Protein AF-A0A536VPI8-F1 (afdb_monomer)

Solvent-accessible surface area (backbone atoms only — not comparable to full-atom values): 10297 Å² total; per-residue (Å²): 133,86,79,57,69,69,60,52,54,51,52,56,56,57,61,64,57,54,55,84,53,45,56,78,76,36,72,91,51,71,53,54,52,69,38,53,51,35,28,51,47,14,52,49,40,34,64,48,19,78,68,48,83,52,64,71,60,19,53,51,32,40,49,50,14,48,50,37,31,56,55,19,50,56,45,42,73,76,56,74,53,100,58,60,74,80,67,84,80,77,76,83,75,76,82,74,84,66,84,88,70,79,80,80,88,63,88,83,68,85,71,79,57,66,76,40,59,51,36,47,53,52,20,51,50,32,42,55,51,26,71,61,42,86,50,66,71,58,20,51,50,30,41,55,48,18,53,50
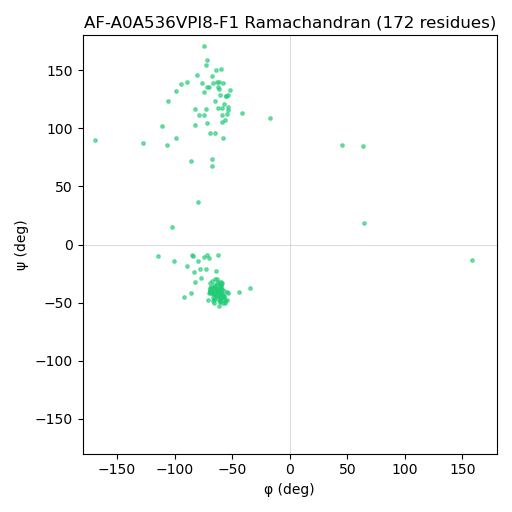,41,41,52,56,40,51,50,52,52,51,56,53,51,73,70,41,92,76,67,81,80,73,80,77,81,129

Foldseek 3Di:
DQDDPVVLVVLLVVLPQDQVCPCVVDPVDFRQDLLNSQLSLLVSLLSLLVLQPPVVLSVLSPVLSVVSNVVSVVVVVVPPDPGRPDDDDDDPDDPDDDPPDDDPPDDDDPDDDPSLVSLLSSLVSLQSSLVSRPDVVSSVSSNVSSVVSNVVSVVVVVVVQVPDPDDDPPPDPD

Secondary structure (DSSP, 8-state):
-PPPHHHHHHHHHHHTS-GGGHHHHSTTPPP--HHHHHHHHHHHHHHHHTT-S-HHHHHHHHHHHHHHHHHHHHHHHH---TT---PSSPPPPP-----------PPP---S-HHHHHHHHHHHHHHHHHHH-S-HHHHHHHHHHHHHHHHHHHHHHHHHHHTSS---------

Radius of gyration: 20.02 Å; Cα contacts (8 Å, |Δi|>4): 152; chains: 1; bounding box: 34×39×78 Å

pLDDT: mean 72.47, std 18.8, range [33.59, 96.69]

Structure (mmCIF, N/CA/C/O backbone):
data_AF-A0A536VPI8-F1
#
_entry.id   AF-A0A536VPI8-F1
#
loop_
_atom_site.group_PDB
_atom_site.id
_atom_site.type_symbol
_atom_site.label_atom_id
_atom_site.label_alt_id
_atom_site.label_comp_id
_atom_site.label_asym_id
_atom_site.label_entity_id
_atom_site.label_seq_id
_atom_site.pdbx_PDB_ins_code
_atom_site.Cartn_x
_atom_site.Cartn_y
_atom_site.Cartn_z
_atom_site.occupancy
_atom_site.B_iso_or_equiv
_atom_site.auth_seq_id
_atom_site.auth_comp_id
_atom_site.auth_asym_id
_atom_site.auth_atom_id
_atom_site.pdbx_PDB_model_num
ATOM 1 N N . MET A 1 1 ? 16.874 -3.943 6.972 1.00 39.12 1 MET A N 1
ATOM 2 C CA . MET A 1 1 ? 16.762 -5.356 6.532 1.00 39.12 1 MET A CA 1
ATOM 3 C C . MET A 1 1 ? 15.464 -5.543 5.753 1.00 39.12 1 MET A C 1
ATOM 5 O O . MET A 1 1 ? 14.430 -5.101 6.237 1.00 39.12 1 MET A O 1
ATOM 9 N N . LYS A 1 2 ? 15.495 -6.160 4.563 1.00 51.97 2 LYS A N 1
ATOM 10 C CA . LYS A 1 2 ? 14.283 -6.475 3.779 1.00 51.97 2 LYS A CA 1
ATOM 11 C C . LYS A 1 2 ? 13.671 -7.786 4.309 1.00 51.97 2 LYS A C 1
ATOM 13 O O . LYS A 1 2 ? 14.323 -8.819 4.227 1.00 51.97 2 LYS A O 1
ATOM 18 N N . LYS A 1 3 ? 12.449 -7.764 4.860 1.00 58.22 3 LYS A N 1
ATOM 19 C CA . LYS A 1 3 ? 11.733 -8.971 5.355 1.00 58.22 3 LYS A CA 1
ATOM 20 C C . LYS A 1 3 ? 11.386 -9.901 4.192 1.00 58.22 3 LYS A C 1
ATOM 22 O O . LYS A 1 3 ? 10.963 -9.344 3.188 1.00 58.22 3 LYS A O 1
ATOM 27 N N . PRO A 1 4 ? 11.514 -11.238 4.280 1.00 64.81 4 PRO A N 1
ATOM 28 C CA . PRO A 1 4 ? 11.296 -12.156 3.151 1.00 64.81 4 PRO A CA 1
ATOM 29 C C . PRO A 1 4 ? 9.872 -12.062 2.572 1.00 64.81 4 PRO A C 1
ATOM 31 O O . PRO A 1 4 ? 8.927 -11.761 3.294 1.00 64.81 4 PRO A O 1
ATOM 34 N N . MET A 1 5 ? 9.701 -12.340 1.275 1.00 60.78 5 MET A N 1
ATOM 35 C CA . MET A 1 5 ? 8.406 -12.214 0.577 1.00 60.78 5 MET A CA 1
ATOM 36 C C . MET A 1 5 ? 7.312 -13.113 1.176 1.00 60.78 5 MET A C 1
ATOM 38 O O . MET A 1 5 ? 6.163 -12.697 1.292 1.00 60.78 5 MET A O 1
ATOM 42 N N . PHE A 1 6 ? 7.689 -14.299 1.661 1.00 58.41 6 PHE A N 1
ATOM 43 C CA . PHE A 1 6 ? 6.794 -15.193 2.401 1.00 58.41 6 PHE A CA 1
ATOM 44 C C . PHE A 1 6 ? 6.230 -14.536 3.674 1.00 58.41 6 PHE A C 1
ATOM 46 O O . PHE A 1 6 ? 5.044 -14.658 3.967 1.00 58.41 6 PHE A O 1
ATOM 53 N N . SER A 1 7 ? 7.048 -13.751 4.387 1.00 77.19 7 SER A N 1
ATOM 54 C CA . SER A 1 7 ? 6.603 -12.996 5.566 1.00 77.19 7 SER A CA 1
ATOM 55 C C . SER A 1 7 ? 5.618 -11.882 5.202 1.00 77.19 7 SER A C 1
ATOM 57 O O . SER A 1 7 ? 4.733 -11.580 5.995 1.00 77.19 7 SER A O 1
ATOM 59 N N . LEU A 1 8 ? 5.734 -11.286 4.011 1.00 77.94 8 LEU A N 1
ATOM 60 C CA . LEU A 1 8 ? 4.775 -10.289 3.526 1.00 77.94 8 LEU A CA 1
ATOM 61 C C . LEU A 1 8 ? 3.432 -10.914 3.160 1.00 77.94 8 LEU A C 1
ATOM 63 O O . LEU A 1 8 ? 2.403 -10.438 3.628 1.00 77.94 8 LEU A O 1
ATOM 67 N N . SER A 1 9 ? 3.448 -12.008 2.397 1.00 73.81 9 SER A N 1
ATOM 68 C CA . SER A 1 9 ? 2.228 -12.736 2.034 1.00 73.81 9 SER A CA 1
ATOM 69 C C . SER A 1 9 ? 1.465 -13.218 3.275 1.00 73.81 9 SER A C 1
ATOM 71 O O . SER A 1 9 ? 0.259 -13.009 3.380 1.00 73.81 9 SER A O 1
ATOM 73 N N . ALA A 1 10 ? 2.176 -13.752 4.277 1.00 73.69 10 ALA A N 1
ATOM 74 C CA . ALA A 1 10 ? 1.573 -14.174 5.542 1.00 73.69 10 ALA A CA 1
ATOM 75 C C . ALA A 1 10 ? 0.881 -13.019 6.288 1.00 73.69 10 ALA A C 1
ATOM 77 O O . ALA A 1 10 ? -0.217 -13.197 6.809 1.00 73.69 10 ALA A O 1
ATOM 78 N N 
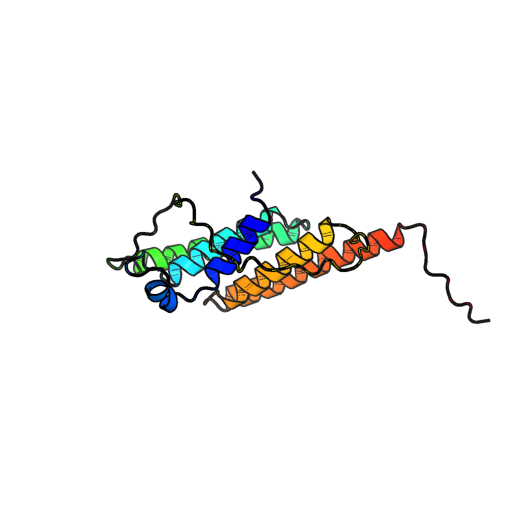. LYS A 1 11 ? 1.478 -11.819 6.301 1.00 79.94 11 LYS A N 1
ATOM 79 C CA . LYS A 1 11 ? 0.848 -10.632 6.900 1.00 79.94 11 LYS A CA 1
ATOM 80 C C . LYS A 1 11 ? -0.393 -10.188 6.133 1.00 79.94 11 LYS A C 1
ATOM 82 O O . LYS A 1 11 ? -1.387 -9.839 6.752 1.00 79.94 11 LYS A O 1
ATOM 87 N N . VAL A 1 12 ? -0.350 -10.205 4.801 1.00 83.12 12 VAL A N 1
ATOM 88 C CA . VAL A 1 12 ? -1.522 -9.871 3.976 1.00 83.12 12 VAL A CA 1
ATOM 89 C C . VAL A 1 12 ? -2.647 -10.878 4.223 1.00 83.12 12 VAL A C 1
ATOM 91 O O . VAL A 1 12 ? -3.789 -10.471 4.397 1.00 83.12 12 VAL A O 1
ATOM 94 N N . ALA A 1 13 ? -2.333 -12.174 4.305 1.00 80.44 13 ALA A N 1
ATOM 95 C CA . ALA A 1 13 ? -3.308 -13.214 4.627 1.00 80.44 13 ALA A CA 1
ATOM 96 C C . ALA A 1 13 ? -3.914 -13.030 6.028 1.00 80.44 13 ALA A C 1
ATOM 98 O O . ALA A 1 13 ? -5.129 -13.120 6.176 1.00 80.44 13 ALA A O 1
ATOM 99 N N . PHE A 1 14 ? -3.090 -12.707 7.029 1.00 79.38 14 PHE A N 1
ATOM 100 C CA . PHE A 1 14 ? -3.542 -12.396 8.388 1.00 79.38 14 PHE A CA 1
ATOM 101 C C . PHE A 1 14 ? -4.550 -11.238 8.408 1.00 79.38 14 PHE A C 1
ATOM 103 O O . PHE A 1 14 ? -5.593 -11.341 9.043 1.00 79.38 14 PHE A O 1
ATOM 110 N N . LEU A 1 15 ? -4.284 -10.163 7.659 1.00 83.50 15 LEU A N 1
ATOM 111 C CA . LEU A 1 15 ? -5.158 -8.983 7.605 1.00 83.50 15 LEU A CA 1
ATOM 112 C C . LEU A 1 15 ? -6.488 -9.217 6.880 1.00 83.50 15 LEU A C 1
ATOM 114 O O . LEU A 1 15 ? -7.375 -8.375 6.954 1.00 83.50 15 LEU A O 1
ATOM 118 N N . LYS A 1 16 ? -6.637 -10.342 6.175 1.00 83.00 16 LYS A N 1
ATOM 119 C CA . LYS A 1 16 ? -7.900 -10.739 5.538 1.00 83.00 16 LYS A CA 1
ATOM 120 C C . LYS A 1 16 ? -8.842 -11.473 6.483 1.00 83.00 16 LYS A C 1
ATOM 122 O O . LYS A 1 16 ? -9.979 -11.726 6.095 1.00 83.00 16 LYS A O 1
ATOM 127 N N . ILE A 1 17 ? -8.384 -11.841 7.679 1.00 78.50 17 ILE A N 1
ATOM 128 C CA . ILE A 1 17 ? -9.246 -12.438 8.694 1.00 78.50 17 ILE A CA 1
ATOM 129 C C . ILE A 1 17 ? -10.146 -11.321 9.234 1.00 78.50 17 ILE A C 1
ATOM 131 O O . ILE A 1 17 ? -9.618 -10.358 9.799 1.00 78.50 17 ILE A O 1
ATOM 135 N N . PRO A 1 18 ? -11.474 -11.415 9.050 1.00 73.56 18 PRO A N 1
ATOM 136 C CA . PRO A 1 18 ? -12.375 -10.376 9.518 1.00 73.56 18 PRO A CA 1
ATOM 137 C C . PRO A 1 18 ? -12.300 -10.266 11.053 1.00 73.56 18 PRO A C 1
ATOM 139 O O . PRO A 1 18 ? -12.210 -11.305 11.719 1.00 73.56 18 PRO A O 1
ATOM 142 N N . PRO A 1 19 ? -12.320 -9.045 11.625 1.00 69.81 19 PRO A N 1
ATOM 143 C CA . PRO A 1 19 ? -12.297 -8.800 13.070 1.00 69.81 19 PRO A CA 1
ATOM 144 C C . PRO A 1 19 ? -13.227 -9.713 13.876 1.00 69.81 19 PRO A C 1
ATOM 146 O O . PRO A 1 19 ? -12.839 -10.242 14.913 1.00 69.81 19 PRO A O 1
ATOM 149 N N . GLU A 1 20 ? -14.433 -9.967 13.365 1.00 71.56 20 GLU A N 1
ATOM 150 C CA . GLU A 1 20 ? -15.463 -10.742 14.059 1.00 71.56 20 GLU A CA 1
ATOM 151 C C . GLU A 1 20 ? -15.144 -12.244 14.115 1.00 71.56 20 GLU A C 1
ATOM 153 O O . GLU A 1 20 ? -15.653 -12.956 14.978 1.00 71.56 20 GLU A O 1
ATOM 158 N N . ALA A 1 21 ? -14.287 -12.743 13.218 1.00 73.88 21 ALA A N 1
ATOM 159 C CA . ALA A 1 21 ? -13.875 -14.145 13.197 1.00 73.88 21 ALA A CA 1
ATOM 160 C C . ALA A 1 21 ? -12.720 -14.453 14.164 1.00 73.88 21 ALA A C 1
ATOM 162 O O . ALA A 1 21 ? -12.418 -15.627 14.382 1.00 73.88 21 ALA A O 1
ATOM 163 N N . TRP A 1 22 ? -12.074 -13.441 14.756 1.00 67.44 22 TRP A N 1
ATOM 164 C CA . TRP A 1 22 ? -10.911 -13.649 15.626 1.00 67.44 22 TRP A CA 1
ATOM 165 C C . TRP A 1 22 ? -11.230 -14.444 16.888 1.00 67.44 22 TRP A C 1
ATOM 167 O O . TRP A 1 22 ? -10.472 -15.350 17.232 1.00 67.44 22 TRP A O 1
ATOM 177 N N . ASP A 1 23 ? -12.371 -14.169 17.519 1.00 64.62 23 ASP A N 1
ATOM 178 C CA . ASP A 1 23 ? -12.804 -14.864 18.738 1.00 64.62 23 ASP A CA 1
ATOM 179 C C . ASP A 1 23 ? -13.081 -16.359 18.484 1.00 64.62 23 ASP A C 1
ATOM 181 O O . ASP A 1 23 ? -12.841 -17.209 19.338 1.00 64.62 23 ASP A O 1
ATOM 185 N N . ALA A 1 24 ? -13.502 -16.708 17.262 1.00 67.75 24 ALA A N 1
ATOM 186 C CA . ALA A 1 24 ? -13.706 -18.096 16.851 1.00 67.75 24 ALA A CA 1
ATOM 187 C C . ALA A 1 24 ? -12.391 -18.838 16.542 1.00 67.75 24 ALA A C 1
ATOM 189 O O . ALA A 1 24 ? -12.327 -20.059 16.678 1.00 67.75 24 ALA A O 1
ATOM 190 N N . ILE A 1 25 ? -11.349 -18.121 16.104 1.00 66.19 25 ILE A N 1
* * * *
> TO DO
Please return only the lines above, starting at the line that has "ATOM 19 C CA" and ending at the line that has "ATOM 28 C CA", keeping both and leaving each one unchanged.

> RESPONSE
ATOM 19 C CA . LYS A 1 3 ? 11.733 -8.971 5.355 1.00 58.22 3 LYS A CA 1
ATOM 20 C C . LYS A 1 3 ? 11.386 -9.901 4.192 1.00 58.22 3 LYS A C 1
ATOM 22 O O . LYS A 1 3 ? 10.963 -9.344 3.188 1.00 58.22 3 LYS A O 1
ATOM 27 N N . PRO A 1 4 ? 11.514 -11.238 4.280 1.00 64.81 4 PRO A N 1
ATOM 28 C CA . PRO A 1 4 ? 11.296 -12.156 3.151 1.00 64.81 4 PRO A CA 1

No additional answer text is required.